By: John A. Houghton
Often, personal injury victims are dismayed to find out that the jurors in their case will never hear that the defendant had liability coverage with a large insurer. However, the Plaintiff has a similar helpful rule working in their favor known as the ‘collateral source rule.’
Georgia law prohibits presentation to the jury of payment of damages by a collateral source. McDonald v. Simmons, 207 Ga. App. 692, 428 S.E.2d 690 (1993). In other words, the jury cannot consider any evidence that health insurance (or any other outside source) helped pay the medical bills or otherwise compensate the Plaintiff for their economic loss from a wreck. The collateral source rule generally prohibits a defendant from presenting evidence to the jury that the Plaintiff previously received compensatory payments from other sources. Andrews v. Ford Motor Co., 310 Ga. App. 449 (2011), citing Hoeflick v. Bradley, 282 Ga. App. 123 (2006). Collateral sources include, for example, payments by a Plaintiff’s own insurer, but can include other sources as well, such as “beneficent bosses, or even helpful relatives.” Id. at 124.

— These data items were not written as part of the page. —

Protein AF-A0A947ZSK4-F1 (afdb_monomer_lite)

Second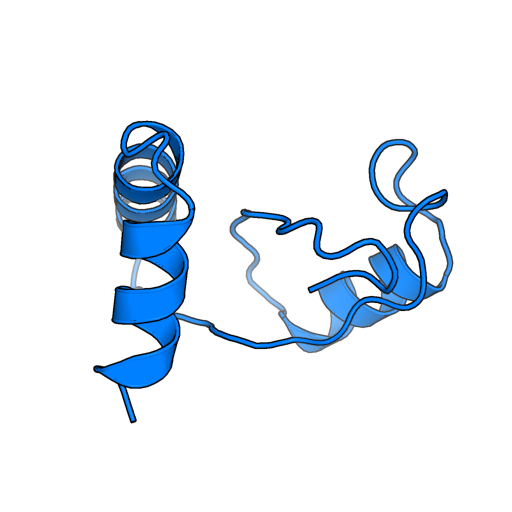ary structure (DSSP, 8-state):
-BTTS-------S-HHHHHHHHHHT-STTTGGGPSB--------SSHHHHHHHHHHHHH---HHHHHHHHHH--

Structure (mmCIF, N/CA/C/O backbone):
data_AF-A0A947ZSK4-F1
#
_entry.id   AF-A0A947ZSK4-F1
#
loop_
_atom_site.group_PDB
_atom_site.id
_atom_site.type_symbol
_atom_site.label_atom_id
_atom_site.label_alt_id
_atom_site.label_comp_id
_atom_site.label_asym_id
_atom_site.label_entity_id
_atom_site.label_seq_id
_atom_site.pdbx_PDB_ins_code
_atom_site.Cartn_x
_atom_site.Cartn_y
_atom_site.Cartn_z
_atom_site.occupancy
_atom_site.B_iso_or_equiv
_atom_site.auth_seq_id
_atom_site.auth_comp_id
_atom_site.auth_asym_id
_atom_site.auth_atom_id
_atom_site.pdbx_PDB_model_num
ATOM 1 N N . MET A 1 1 ? 1.515 -6.218 -9.370 1.00 77.38 1 MET A N 1
ATOM 2 C CA . MET A 1 1 ? 2.836 -6.774 -9.712 1.00 77.38 1 MET A CA 1
ATOM 3 C C . MET A 1 1 ? 3.533 -5.881 -10.730 1.00 77.38 1 MET A C 1
ATOM 5 O O . MET A 1 1 ? 2.888 -5.401 -11.655 1.00 77.38 1 MET A O 1
ATOM 9 N N . SER A 1 2 ? 4.820 -5.621 -10.504 1.00 81.81 2 SER A N 1
ATOM 10 C CA . SER A 1 2 ? 5.732 -4.912 -11.413 1.00 81.81 2 SER A CA 1
ATOM 11 C C . SER A 1 2 ? 6.348 -5.869 -12.443 1.00 81.81 2 SER A C 1
ATOM 13 O O . SER A 1 2 ? 6.441 -7.067 -12.169 1.00 81.81 2 SER A O 1
ATOM 15 N N . LYS A 1 3 ? 6.861 -5.337 -13.566 1.00 77.88 3 LYS A N 1
ATOM 16 C CA . LYS A 1 3 ? 7.681 -6.074 -14.552 1.00 77.88 3 LYS A CA 1
ATOM 17 C C . LYS A 1 3 ? 8.799 -6.912 -13.908 1.00 77.88 3 LYS A C 1
ATOM 19 O O . LYS A 1 3 ? 9.047 -8.024 -14.353 1.00 77.88 3 LYS A O 1
ATOM 24 N N . ASN A 1 4 ? 9.397 -6.445 -12.808 1.00 78.69 4 ASN A N 1
ATOM 25 C CA . ASN A 1 4 ? 10.498 -7.139 -12.121 1.00 78.69 4 ASN A CA 1
ATOM 26 C C . ASN A 1 4 ? 10.017 -8.119 -11.034 1.00 78.69 4 ASN A C 1
ATOM 28 O O . ASN A 1 4 ? 10.696 -8.317 -10.026 1.00 78.69 4 ASN A O 1
ATOM 32 N N . ASN A 1 5 ? 8.801 -8.658 -11.165 1.00 79.50 5 ASN A N 1
ATOM 33 C CA . ASN A 1 5 ? 8.205 -9.600 -10.211 1.00 79.50 5 ASN A CA 1
ATOM 34 C C . ASN A 1 5 ? 8.188 -9.085 -8.752 1.00 79.50 5 ASN A C 1
ATOM 36 O O . ASN A 1 5 ? 8.279 -9.838 -7.779 1.00 79.50 5 ASN A O 1
ATOM 40 N N . SER A 1 6 ? 8.115 -7.758 -8.604 1.00 84.00 6 SER A N 1
ATOM 41 C CA . SER A 1 6 ? 7.976 -7.077 -7.319 1.00 84.00 6 SER A CA 1
ATOM 42 C C . SER A 1 6 ? 6.500 -6.856 -7.008 1.00 84.00 6 SER A C 1
ATOM 44 O O . SER A 1 6 ? 5.725 -6.396 -7.855 1.00 84.00 6 SER A O 1
ATOM 46 N N . TYR A 1 7 ? 6.131 -7.136 -5.764 1.00 87.50 7 TYR A N 1
ATOM 47 C CA . TYR A 1 7 ? 4.814 -6.841 -5.221 1.00 87.50 7 TYR A CA 1
ATOM 48 C C . TYR A 1 7 ? 4.865 -5.531 -4.438 1.00 87.50 7 TYR A C 1
ATOM 50 O O . TYR A 1 7 ? 5.851 -5.237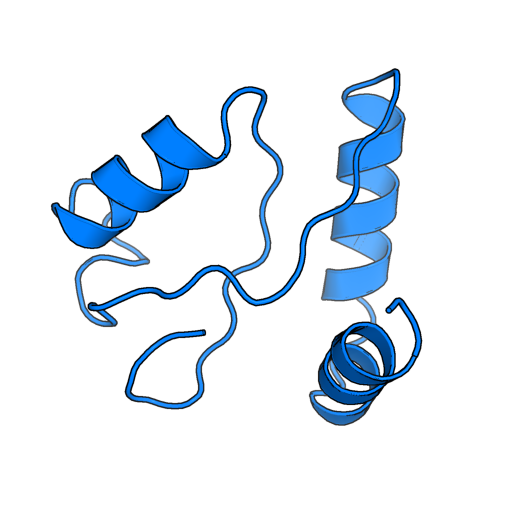 -3.761 1.00 87.50 7 TYR A O 1
ATOM 58 N N . TYR A 1 8 ? 3.803 -4.746 -4.565 1.00 87.69 8 TYR A N 1
ATOM 59 C CA . TYR A 1 8 ? 3.545 -3.577 -3.739 1.00 87.69 8 TYR A CA 1
ATOM 60 C C . TYR A 1 8 ? 2.323 -3.890 -2.883 1.00 87.69 8 TYR A C 1
ATOM 62 O O . TYR A 1 8 ? 1.347 -4.438 -3.397 1.00 87.69 8 TYR A O 1
ATOM 70 N N . TYR A 1 9 ? 2.397 -3.551 -1.599 1.00 88.69 9 TYR A N 1
ATOM 71 C CA . TYR A 1 9 ? 1.320 -3.746 -0.635 1.00 88.69 9 TYR A CA 1
ATOM 72 C C . TYR A 1 9 ? 0.986 -2.391 -0.028 1.00 88.69 9 TYR A C 1
ATOM 74 O O . TYR A 1 9 ? 1.881 -1.705 0.475 1.00 88.69 9 TYR A O 1
ATOM 82 N N . GLY A 1 10 ? -0.288 -2.026 -0.076 1.00 89.00 10 GLY A N 1
ATOM 83 C CA . GLY A 1 10 ? -0.775 -0.768 0.458 1.00 89.00 10 GLY A CA 1
ATOM 84 C C . GLY A 1 10 ? -2.292 -0.754 0.529 1.00 89.00 10 GLY A C 1
ATOM 85 O O . GLY A 1 10 ? -2.963 -1.483 -0.198 1.00 89.00 10 GLY A O 1
ATOM 86 N N . SER A 1 11 ? -2.810 0.111 1.387 1.00 91.81 11 SER A N 1
ATOM 87 C CA . SER A 1 11 ? -4.227 0.434 1.500 1.00 91.81 11 SER A CA 1
ATOM 88 C C . SER A 1 11 ? -4.539 1.764 0.800 1.00 91.81 11 SER A C 1
ATOM 90 O O . SER A 1 11 ? -3.705 2.679 0.710 1.00 91.81 11 SER A O 1
ATOM 92 N N . THR A 1 12 ? -5.740 1.862 0.234 1.00 91.50 12 THR A N 1
ATOM 93 C CA . THR A 1 12 ? -6.266 3.075 -0.400 1.00 91.50 12 THR A CA 1
ATOM 94 C C . THR A 1 12 ? -7.791 3.042 -0.390 1.00 91.50 12 THR A C 1
ATOM 96 O O . THR A 1 12 ? -8.381 1.970 -0.328 1.00 91.50 12 THR A O 1
ATOM 99 N N . ASN A 1 13 ? -8.412 4.216 -0.458 1.00 91.56 13 ASN A N 1
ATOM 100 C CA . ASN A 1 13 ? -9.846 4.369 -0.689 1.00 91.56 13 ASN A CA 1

In cases where the Plaintiff received collateral source benefits from a health insurer, the attorney should file a ‘motion in limine’ out of an abundance of caution to prevent any trial participant from commenting on or attempting to offer evidence about these collateral source payments or other such benefits. This evidence is clearly not admissible and would only prejudice the jury into erroneously reducing its verdict.

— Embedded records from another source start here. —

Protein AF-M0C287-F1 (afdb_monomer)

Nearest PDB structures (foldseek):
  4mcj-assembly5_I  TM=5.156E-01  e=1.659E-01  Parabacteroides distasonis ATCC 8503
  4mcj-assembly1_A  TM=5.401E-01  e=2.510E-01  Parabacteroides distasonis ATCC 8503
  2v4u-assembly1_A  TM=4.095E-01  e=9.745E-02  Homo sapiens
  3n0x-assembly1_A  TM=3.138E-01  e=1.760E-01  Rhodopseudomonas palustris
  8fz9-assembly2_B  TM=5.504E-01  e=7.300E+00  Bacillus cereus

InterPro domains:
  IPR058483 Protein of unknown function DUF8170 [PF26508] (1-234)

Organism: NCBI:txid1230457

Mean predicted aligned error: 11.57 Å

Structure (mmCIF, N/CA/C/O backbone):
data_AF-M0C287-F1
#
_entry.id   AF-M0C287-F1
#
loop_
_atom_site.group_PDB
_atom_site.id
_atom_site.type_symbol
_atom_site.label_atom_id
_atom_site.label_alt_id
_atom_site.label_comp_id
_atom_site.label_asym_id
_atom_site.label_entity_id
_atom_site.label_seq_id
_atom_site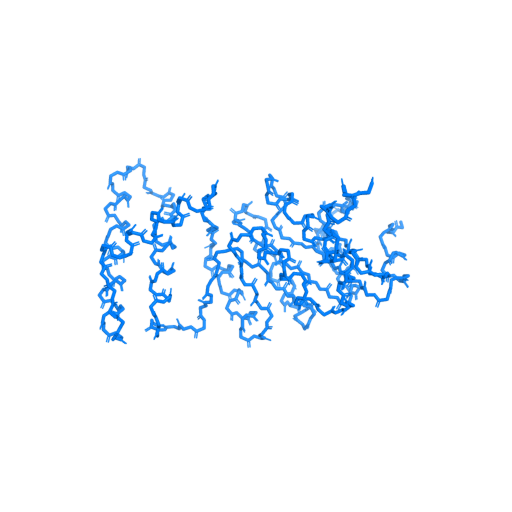.pdbx_PDB_ins_code
_atom_site.Cartn_x
_atom_site.Cartn_y
_atom_site.Cartn_z
_atom_site.occupancy
_atom_site.B_iso_or_equiv
_atom_site.auth_seq_id
_atom_site.auth_comp_id
_atom_site.auth_asym_id
_atom_site.auth_atom_id
_atom_site.pdbx_PDB_model_num
ATOM 1 N N . MET A 1 1 ? 20.563 5.153 -22.016 1.00 50.47 1 MET A N 1
ATOM 2 C CA . MET A 1 1 ? 20.067 3.765 -22.133 1.00 50.47 1 MET A CA 1
ATOM 3 C C . MET A 1 1 ? 19.560 3.408 -20.751 1.00 50.47 1 MET A C 1
ATOM 5 O O . MET A 1 1 ? 20.285 3.702 -19.815 1.00 50.47 1 MET A O 1
ATOM 9 N N . ASN A 1 2 ? 18.318 2.944 -20.606 1.00 61.16 2 ASN A N 1
ATOM 10 C CA . ASN A 1 2 ? 17.781 2.607 -19.284 1.00 61.16 2 ASN A CA 1
ATOM 11 C C . ASN A 1 2 ? 18.466 1.315 -18.798 1.00 61.16 2 ASN A C 1
ATOM 13 O O . ASN A 1 2 ? 18.441 0.324 -19.525 1.00 61.16 2 ASN A O 1
ATOM 17 N N . GLU A 1 3 ? 19.129 1.360 -17.640 1.00 76.12 3 GLU A N 1
ATOM 18 C CA . GLU A 1 3 ? 19.917 0.241 -17.092 1.00 76.12 3 GLU A CA 1
ATOM 19 C C . GLU A 1 3 ? 19.045 -0.866 -16.482 1.00 76.12 3 GLU A C 1
ATOM 21 O O . GLU A 1 3 ? 19.508 -1.993 -16.325 1.00 76.12 3 GLU A O 1
ATOM 26 N N . GLU A 1 4 ? 17.775 -0.567 -16.212 1.00 77.56 4 GLU A N 1
ATOM 27 C CA . GLU A 1 4 ? 16.841 -1.461 -15.527 1.00 77.56 4 GLU A CA 1
ATOM 28 C C . GLU A 1 4 ? 16.105 -2.411 -16.486 1.00 77.56 4 GLU A C 1
ATOM 30 O O . GLU A 1 4 ? 15.843 -3.563 -16.150 1.00 77.56 4 GLU A O 1
ATOM 35 N N . LEU A 1 5 ? 15.815 -1.967 -17.717 1.00 73.06 5 LEU A N 1
ATOM 36 C CA . LEU A 1 5 ? 15.038 -2.747 -18.695 1.00 73.06 5 LEU A CA 1
ATOM 37 C C . LEU A 1 5 ? 15.602 -4.147 -18.992 1.00 73.06 5 LEU A C 1
ATOM 39 O O . LEU A 1 5 ? 14.815 -5.092 -19.024 1.00 73.06 5 LEU A O 1
ATOM 43 N N . PRO A 1 6 ? 16.927 -4.334 -19.165 1.00 78.31 6 PRO A N 1
ATOM 44 C CA . PRO A 1 6 ? 17.471 -5.664 -19.417 1.00 78.31 6 PRO A CA 1
ATOM 45 C C . PRO A 1 6 ? 17.202 -6.665 -18.290 1.00 78.31 6 PRO A C 1
ATOM 47 O O . PRO A 1 6 ? 17.220 -7.863 -18.554 1.00 78.31 6 PRO A O 1
ATOM 50 N N . ARG A 1 7 ? 16.982 -6.202 -17.050 1.00 77.25 7 ARG A N 1
ATOM 51 C CA . ARG A 1 7 ? 16.694 -7.086 -15.913 1.00 77.25 7 ARG A CA 1
ATOM 52 C C . ARG A 1 7 ? 15.273 -7.638 -15.988 1.00 77.25 7 ARG A C 1
ATOM 54 O O . ARG A 1 7 ? 15.088 -8.840 -15.839 1.00 77.25 7 ARG A O 1
ATOM 61 N N . PHE A 1 8 ? 14.297 -6.797 -16.334 1.00 77.50 8 PHE A N 1
ATOM 62 C CA . PHE A 1 8 ? 12.921 -7.242 -16.582 1.00 77.50 8 PHE A CA 1
ATOM 63 C C . PHE A 1 8 ? 12.813 -8.210 -17.763 1.00 77.50 8 PHE A C 1
ATOM 65 O O . PHE A 1 8 ? 12.093 -9.194 -17.670 1.00 77.50 8 PHE A O 1
ATOM 72 N N . GLU A 1 9 ? 13.561 -7.992 -18.848 1.00 74.19 9 GLU A N 1
ATOM 73 C CA . GLU A 1 9 ? 13.532 -8.889 -20.016 1.00 74.19 9 GLU A CA 1
ATOM 74 C C . GLU A 1 9 ? 14.141 -10.280 -19.754 1.00 74.19 9 GLU A C 1
ATOM 76 O O . GLU A 1 9 ? 13.889 -11.212 -20.519 1.00 74.19 9 GLU A O 1
ATOM 81 N N . GLN A 1 10 ? 14.982 -10.418 -18.724 1.00 77.31 10 GLN A N 1
ATOM 82 C CA . GLN A 1 10 ? 15.677 -11.668 -18.389 1.00 77.31 10 GLN A CA 1
ATOM 83 C C . GLN A 1 10 ? 14.965 -12.483 -17.306 1.00 77.31 10 GLN A C 1
ATOM 85 O O . GLN A 1 10 ? 15.198 -13.690 -17.217 1.00 77.31 10 GLN A O 1
ATOM 90 N N . ALA A 1 11 ? 14.124 -11.835 -16.502 1.00 78.06 11 ALA A N 1
ATOM 91 C CA . ALA A 1 11 ? 13.354 -12.477 -15.450 1.00 78.06 11 ALA A CA 1
ATOM 92 C C . ALA A 1 11 ? 12.155 -13.250 -16.023 1.00 78.06 11 ALA A C 1
ATOM 94 O O . ALA A 1 11 ? 11.553 -12.848 -17.016 1.00 78.06 11 ALA A O 1
ATOM 95 N N . ASP A 1 12 ? 11.770 -14.340 -15.358 1.00 82.19 12 ASP A N 1
ATOM 96 C CA . ASP A 1 12 ? 10.511 -15.042 -15.643 1.00 82.19 12 ASP A CA 1
ATOM 97 C C . ASP A 1 12 ? 9.306 -14.277 -15.079 1.00 82.19 12 ASP A C 1
ATOM 99 O O . ASP A 1 12 ? 8.170 -14.487 -15.509 1.00 82.19 12 ASP A O 1
ATOM 103 N N . THR A 1 13 ? 9.522 -13.429 -14.070 1.00 90.06 13 THR A N 1
ATOM 104 C CA . THR A 1 13 ? 8.499 -12.534 -13.523 1.00 90.06 13 THR A CA 1
ATOM 105 C C . THR A 1 13 ? 9.135 -11.253 -13.015 1.00 90.06 13 THR A C 1
ATOM 107 O O . THR A 1 13 ? 10.080 -11.281 -12.227 1.00 90.06 13 THR A O 1
ATOM 110 N N . SER A 1 14 ? 8.591 -10.127 -13.455 1.00 93.81 14 SER A N 1
ATOM 111 C CA . SER A 1 14 ? 9.105 -8.796 -13.167 1.00 93.81 14 SER A CA 1
ATOM 112 C C . SER A 1 14 ? 8.100 -7.938 -12.396 1.00 93.81 14 SER A C 1
ATOM 114 O O . SER A 1 14 ? 6.908 -7.886 -12.713 1.00 93.81 14 SER A O 1
ATOM 116 N N . TYR A 1 15 ? 8.591 -7.226 -11.386 1.00 95.12 15 TYR A N 1
ATOM 117 C CA . TYR A 1 15 ? 7.790 -6.378 -10.515 1.00 95.12 15 TYR A CA 1
ATOM 118 C C . TYR A 1 15 ? 8.312 -4.946 -10.504 1.00 95.12 15 TYR A C 1
ATOM 120 O O . TYR A 1 15 ? 9.491 -4.697 -10.257 1.00 95.12 15 TYR A O 1
ATOM 128 N N . LEU A 1 16 ? 7.415 -3.980 -10.683 1.00 94.81 16 LEU A N 1
ATOM 129 C CA . LEU A 1 16 ? 7.703 -2.586 -10.359 1.00 94.81 16 LEU A CA 1
ATOM 130 C C . LEU A 1 16 ? 7.122 -2.257 -8.984 1.00 94.81 16 LEU A C 1
ATOM 132 O O . LEU A 1 16 ? 5.915 -2.359 -8.776 1.00 94.81 16 LEU A O 1
ATOM 136 N N . VAL A 1 17 ? 7.975 -1.847 -8.054 1.00 93.94 17 VAL A N 1
ATOM 137 C CA . VAL A 1 17 ? 7.605 -1.546 -6.669 1.00 93.94 17 VAL A CA 1
ATOM 138 C C . VAL A 1 17 ? 7.652 -0.039 -6.438 1.00 93.94 17 VAL A C 1
ATOM 140 O O . VAL A 1 17 ? 8.596 0.642 -6.842 1.00 93.94 17 VAL A O 1
ATOM 143 N N . LEU A 1 18 ? 6.623 0.495 -5.792 1.00 91.19 18 LEU A N 1
ATOM 144 C CA . LEU A 1 18 ? 6.446 1.927 -5.562 1.00 91.19 18 LEU A CA 1
ATOM 145 C C . LEU A 1 18 ? 5.648 2.199 -4.290 1.00 91.19 18 LEU A C 1
ATOM 147 O O . LEU A 1 18 ? 5.013 1.296 -3.751 1.00 91.19 18 LEU A O 1
ATOM 151 N N . GLY A 1 19 ? 5.643 3.451 -3.838 1.00 89.00 19 GLY A N 1
ATOM 152 C CA . GLY A 1 19 ? 4.838 3.895 -2.704 1.00 89.00 19 GLY A CA 1
ATOM 153 C C . GLY A 1 19 ? 5.626 4.786 -1.753 1.00 89.00 19 GLY A C 1
ATOM 154 O O . GLY A 1 19 ? 6.263 5.738 -2.195 1.00 89.00 19 GLY A O 1
ATOM 155 N N . SER A 1 20 ? 5.586 4.512 -0.452 1.00 86.94 20 SER A N 1
ATOM 156 C CA . SER A 1 20 ? 6.180 5.409 0.546 1.00 86.94 20 SER A CA 1
ATOM 157 C C . SER A 1 20 ? 7.708 5.289 0.635 1.00 86.94 20 SER A C 1
ATOM 159 O O . SER A 1 20 ? 8.247 4.411 1.299 1.00 86.94 20 SER A O 1
ATOM 161 N N . TYR A 1 21 ? 8.437 6.211 -0.009 1.00 83.81 21 TYR A N 1
ATOM 162 C CA . TYR A 1 21 ? 9.910 6.170 -0.106 1.00 83.81 21 TYR A CA 1
ATOM 163 C C . TYR A 1 21 ? 10.676 6.789 1.078 1.00 83.81 21 TYR A C 1
ATOM 165 O O . TYR A 1 21 ? 11.897 6.631 1.171 1.00 83.81 21 TYR A O 1
ATOM 173 N N . ARG A 1 22 ? 10.017 7.561 1.953 1.00 80.81 22 ARG A N 1
ATOM 174 C CA . ARG A 1 22 ? 10.695 8.397 2.962 1.00 80.81 22 ARG A CA 1
ATOM 175 C C . ARG A 1 22 ? 10.939 7.653 4.275 1.00 80.81 22 ARG A C 1
ATOM 177 O O . ARG A 1 22 ? 10.081 6.920 4.753 1.00 80.81 22 ARG A O 1
ATOM 184 N N . GLY A 1 23 ? 12.093 7.907 4.895 1.00 83.06 23 GLY A N 1
ATOM 185 C CA . GLY A 1 23 ? 12.415 7.414 6.239 1.00 83.06 23 GLY A CA 1
ATOM 186 C C . GLY A 1 23 ? 12.301 5.891 6.370 1.00 83.06 23 GLY A C 1
ATOM 187 O O . GLY A 1 23 ? 12.764 5.156 5.501 1.00 83.06 23 GLY A O 1
ATOM 188 N N . GLN A 1 24 ? 11.675 5.429 7.457 1.00 82.75 24 GLN A N 1
ATOM 189 C CA . GLN A 1 24 ? 11.477 3.998 7.731 1.00 82.75 24 GLN A CA 1
ATOM 190 C C . GLN A 1 24 ? 10.556 3.306 6.719 1.00 82.75 24 GLN A C 1
ATOM 192 O O . GLN A 1 24 ? 10.752 2.128 6.427 1.00 82.75 24 GLN A O 1
ATOM 197 N N . TYR A 1 25 ? 9.630 4.040 6.101 1.00 85.81 25 TYR A N 1
ATOM 198 C CA . TYR A 1 25 ? 8.728 3.492 5.085 1.00 85.81 25 TYR A CA 1
ATOM 199 C C . TYR A 1 25 ? 9.506 3.028 3.849 1.00 85.81 25 TYR A C 1
ATOM 201 O O . TYR A 1 25 ? 9.305 1.930 3.339 1.00 85.81 25 TYR A O 1
ATOM 209 N N . GLY A 1 26 ? 10.515 3.808 3.445 1.00 86.62 26 GLY A N 1
ATOM 210 C CA . GLY A 1 26 ? 11.411 3.427 2.356 1.00 86.62 26 GLY A CA 1
ATOM 211 C C . GLY A 1 26 ? 12.239 2.173 2.658 1.00 86.62 26 GLY A C 1
ATOM 212 O O . GLY A 1 26 ? 12.615 1.451 1.733 1.00 86.62 26 GLY A O 1
ATOM 213 N N . HIS A 1 27 ? 12.536 1.895 3.932 1.00 88.56 27 HIS A N 1
ATOM 214 C CA . HIS A 1 27 ? 13.189 0.646 4.323 1.00 88.56 27 HIS A CA 1
ATOM 215 C C . HIS A 1 27 ? 12.239 -0.542 4.147 1.00 88.56 27 HIS A C 1
ATOM 217 O O . HIS A 1 27 ? 12.609 -1.504 3.479 1.00 88.56 27 HIS A O 1
ATOM 223 N N . ARG A 1 28 ? 10.995 -0.446 4.630 1.00 90.56 28 ARG A N 1
ATOM 224 C CA . ARG A 1 28 ? 9.986 -1.505 4.461 1.00 90.56 28 ARG A CA 1
ATOM 225 C C . ARG A 1 28 ? 9.599 -1.756 3.014 1.00 90.56 28 ARG A C 1
ATOM 227 O O . ARG A 1 28 ? 9.470 -2.909 2.616 1.00 90.56 28 ARG A O 1
ATOM 234 N N . LEU A 1 29 ? 9.491 -0.701 2.209 1.00 92.50 29 LEU A N 1
ATOM 235 C CA . LEU A 1 29 ? 9.272 -0.806 0.767 1.00 92.50 29 LEU A CA 1
ATOM 236 C C . LEU A 1 29 ? 10.355 -1.671 0.100 1.00 92.50 29 LEU A C 1
ATOM 238 O O . LEU A 1 29 ? 10.049 -2.535 -0.719 1.00 92.50 29 LEU A O 1
ATOM 242 N N . ARG A 1 30 ? 11.625 -1.467 0.476 1.00 93.62 30 ARG A N 1
ATOM 243 C CA . ARG A 1 30 ? 12.751 -2.265 -0.034 1.00 93.62 30 ARG A CA 1
ATOM 244 C C . ARG A 1 30 ? 12.783 -3.672 0.547 1.00 93.62 30 ARG A C 1
ATOM 246 O O . ARG A 1 30 ? 13.175 -4.590 -0.162 1.00 93.62 30 ARG A O 1
ATOM 253 N N . GLU A 1 31 ? 12.351 -3.869 1.789 1.00 93.88 31 GLU A N 1
ATOM 254 C CA . GLU A 1 31 ? 12.171 -5.218 2.334 1.00 93.88 31 GLU A CA 1
ATOM 255 C C . GLU A 1 31 ? 11.099 -6.002 1.574 1.00 93.88 31 GLU A C 1
ATOM 257 O O . GLU A 1 31 ? 11.330 -7.156 1.217 1.00 93.88 31 GLU A O 1
ATOM 262 N N . PHE A 1 32 ? 9.967 -5.371 1.262 1.00 95.06 32 PHE A N 1
ATOM 263 C CA . PHE A 1 32 ? 8.926 -5.965 0.429 1.00 95.06 32 PHE A CA 1
ATOM 264 C C . PHE A 1 32 ? 9.455 -6.296 -0.974 1.00 95.06 32 PHE A C 1
ATOM 266 O O . PHE A 1 32 ? 9.304 -7.422 -1.444 1.00 95.06 32 PHE A O 1
ATOM 273 N N . ALA A 1 33 ? 10.160 -5.361 -1.620 1.00 95.00 33 ALA A N 1
ATOM 274 C CA . ALA A 1 33 ? 10.809 -5.609 -2.910 1.00 95.00 33 ALA A CA 1
ATOM 275 C C . ALA A 1 33 ? 11.813 -6.775 -2.839 1.00 95.00 33 ALA A C 1
ATOM 277 O O . ALA A 1 33 ? 11.855 -7.622 -3.732 1.00 95.00 33 ALA A O 1
ATOM 278 N N . ASN A 1 34 ? 12.586 -6.867 -1.755 1.00 93.75 34 ASN A N 1
ATOM 279 C CA . ASN A 1 34 ? 13.508 -7.972 -1.530 1.00 93.75 34 ASN A CA 1
ATOM 280 C C . ASN A 1 34 ? 12.776 -9.315 -1.396 1.00 93.75 34 ASN A C 1
ATOM 282 O O . ASN A 1 34 ? 13.259 -10.301 -1.939 1.00 93.75 34 ASN A O 1
ATOM 286 N N . CYS A 1 35 ? 11.603 -9.356 -0.756 1.00 93.00 35 CYS A N 1
ATOM 287 C CA . CYS A 1 35 ? 10.767 -10.562 -0.709 1.00 93.00 35 CYS A CA 1
ATOM 288 C C . CYS A 1 35 ? 10.362 -11.030 -2.114 1.00 93.00 35 CYS A C 1
ATOM 290 O O . CYS A 1 35 ? 10.455 -12.215 -2.420 1.00 93.00 35 CYS A O 1
ATOM 292 N N . LEU A 1 36 ? 10.014 -10.098 -3.006 1.00 92.88 36 LEU A N 1
ATOM 293 C CA . LEU A 1 36 ? 9.690 -10.416 -4.402 1.00 92.88 36 LEU A CA 1
ATOM 294 C C . LEU A 1 36 ? 10.891 -10.918 -5.223 1.00 92.88 36 LEU A C 1
ATOM 296 O O . LEU A 1 36 ? 10.689 -11.568 -6.246 1.00 92.88 36 LEU A O 1
ATOM 300 N N . ASN A 1 37 ? 12.123 -10.654 -4.779 1.00 90.75 37 ASN A N 1
ATOM 301 C CA . ASN A 1 37 ? 13.364 -11.150 -5.393 1.00 90.75 37 ASN A CA 1
ATOM 302 C C . ASN A 1 37 ? 13.817 -12.517 -4.853 1.00 90.75 37 ASN A C 1
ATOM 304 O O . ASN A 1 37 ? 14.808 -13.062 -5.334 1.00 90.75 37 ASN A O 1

The rationale for this is that “a tortfeasor (defendant) cannot diminish the amount of his liability by pleading payments made to the plaintiff under the terms of a contract between the plaintiff and a third party who [is] not a joint tortfeasor.” Broda v. Dziwura, 286 Ga. 507, 509 (2010). A tortfeasor cannot derive any benefit from a reduction in damages for expenses paid by others, whether from insurance companies or beneficent bosses or helpful relatives. Olariu v. Marrero, 248 Ga. App. 824, 549 S.E.2d 121 (2001).
The practical effect of this rule allows the jury to consider the full value of the medical charges for treatment and care provided to the Plaintiff. Similar to the general prohibition on evidence of liability insurance, this rule often causes confusion amongst the jurors. Based on our experience, the most frequent written question presented by the jurors during deliberations is ‘was there health insurance?’
However, unlike the liability insurance rule, there are frequently jury trials where there is in fact no health insurance or other coverage for the Plaintiff. As a juror, it is never safe to assume that the Plaintiff had a health plan, and such an assumption is specifically prohibited under the Georgia Rules of Evidence. Often these cases reach trial because the liability insurer has offered an insufficient amount of money to payback the medical providers (who in turn, can pursue collections against the Plaintiff). Medical providers and hospitals regularly file liens for the full balance of the medical charge. These same providers will reserve the right by contract to pursue collection against a patient regardless of whether the patient obtains a favorable personal injury verdict or settlement.
Of course, there are a litany of additional reasons why personal injury cases reach a jury, and blame should not always be placed on one side or another. Our civil justice system is the greatest in the world and provides safeguards against prejudicial evidence to both sides of the aisle. Before embarking on a journey through the civil justice system, it is important that a potential personal injury plaintiff have a reasonable understanding of what can and cannot be presented at trial. Stay safe out there.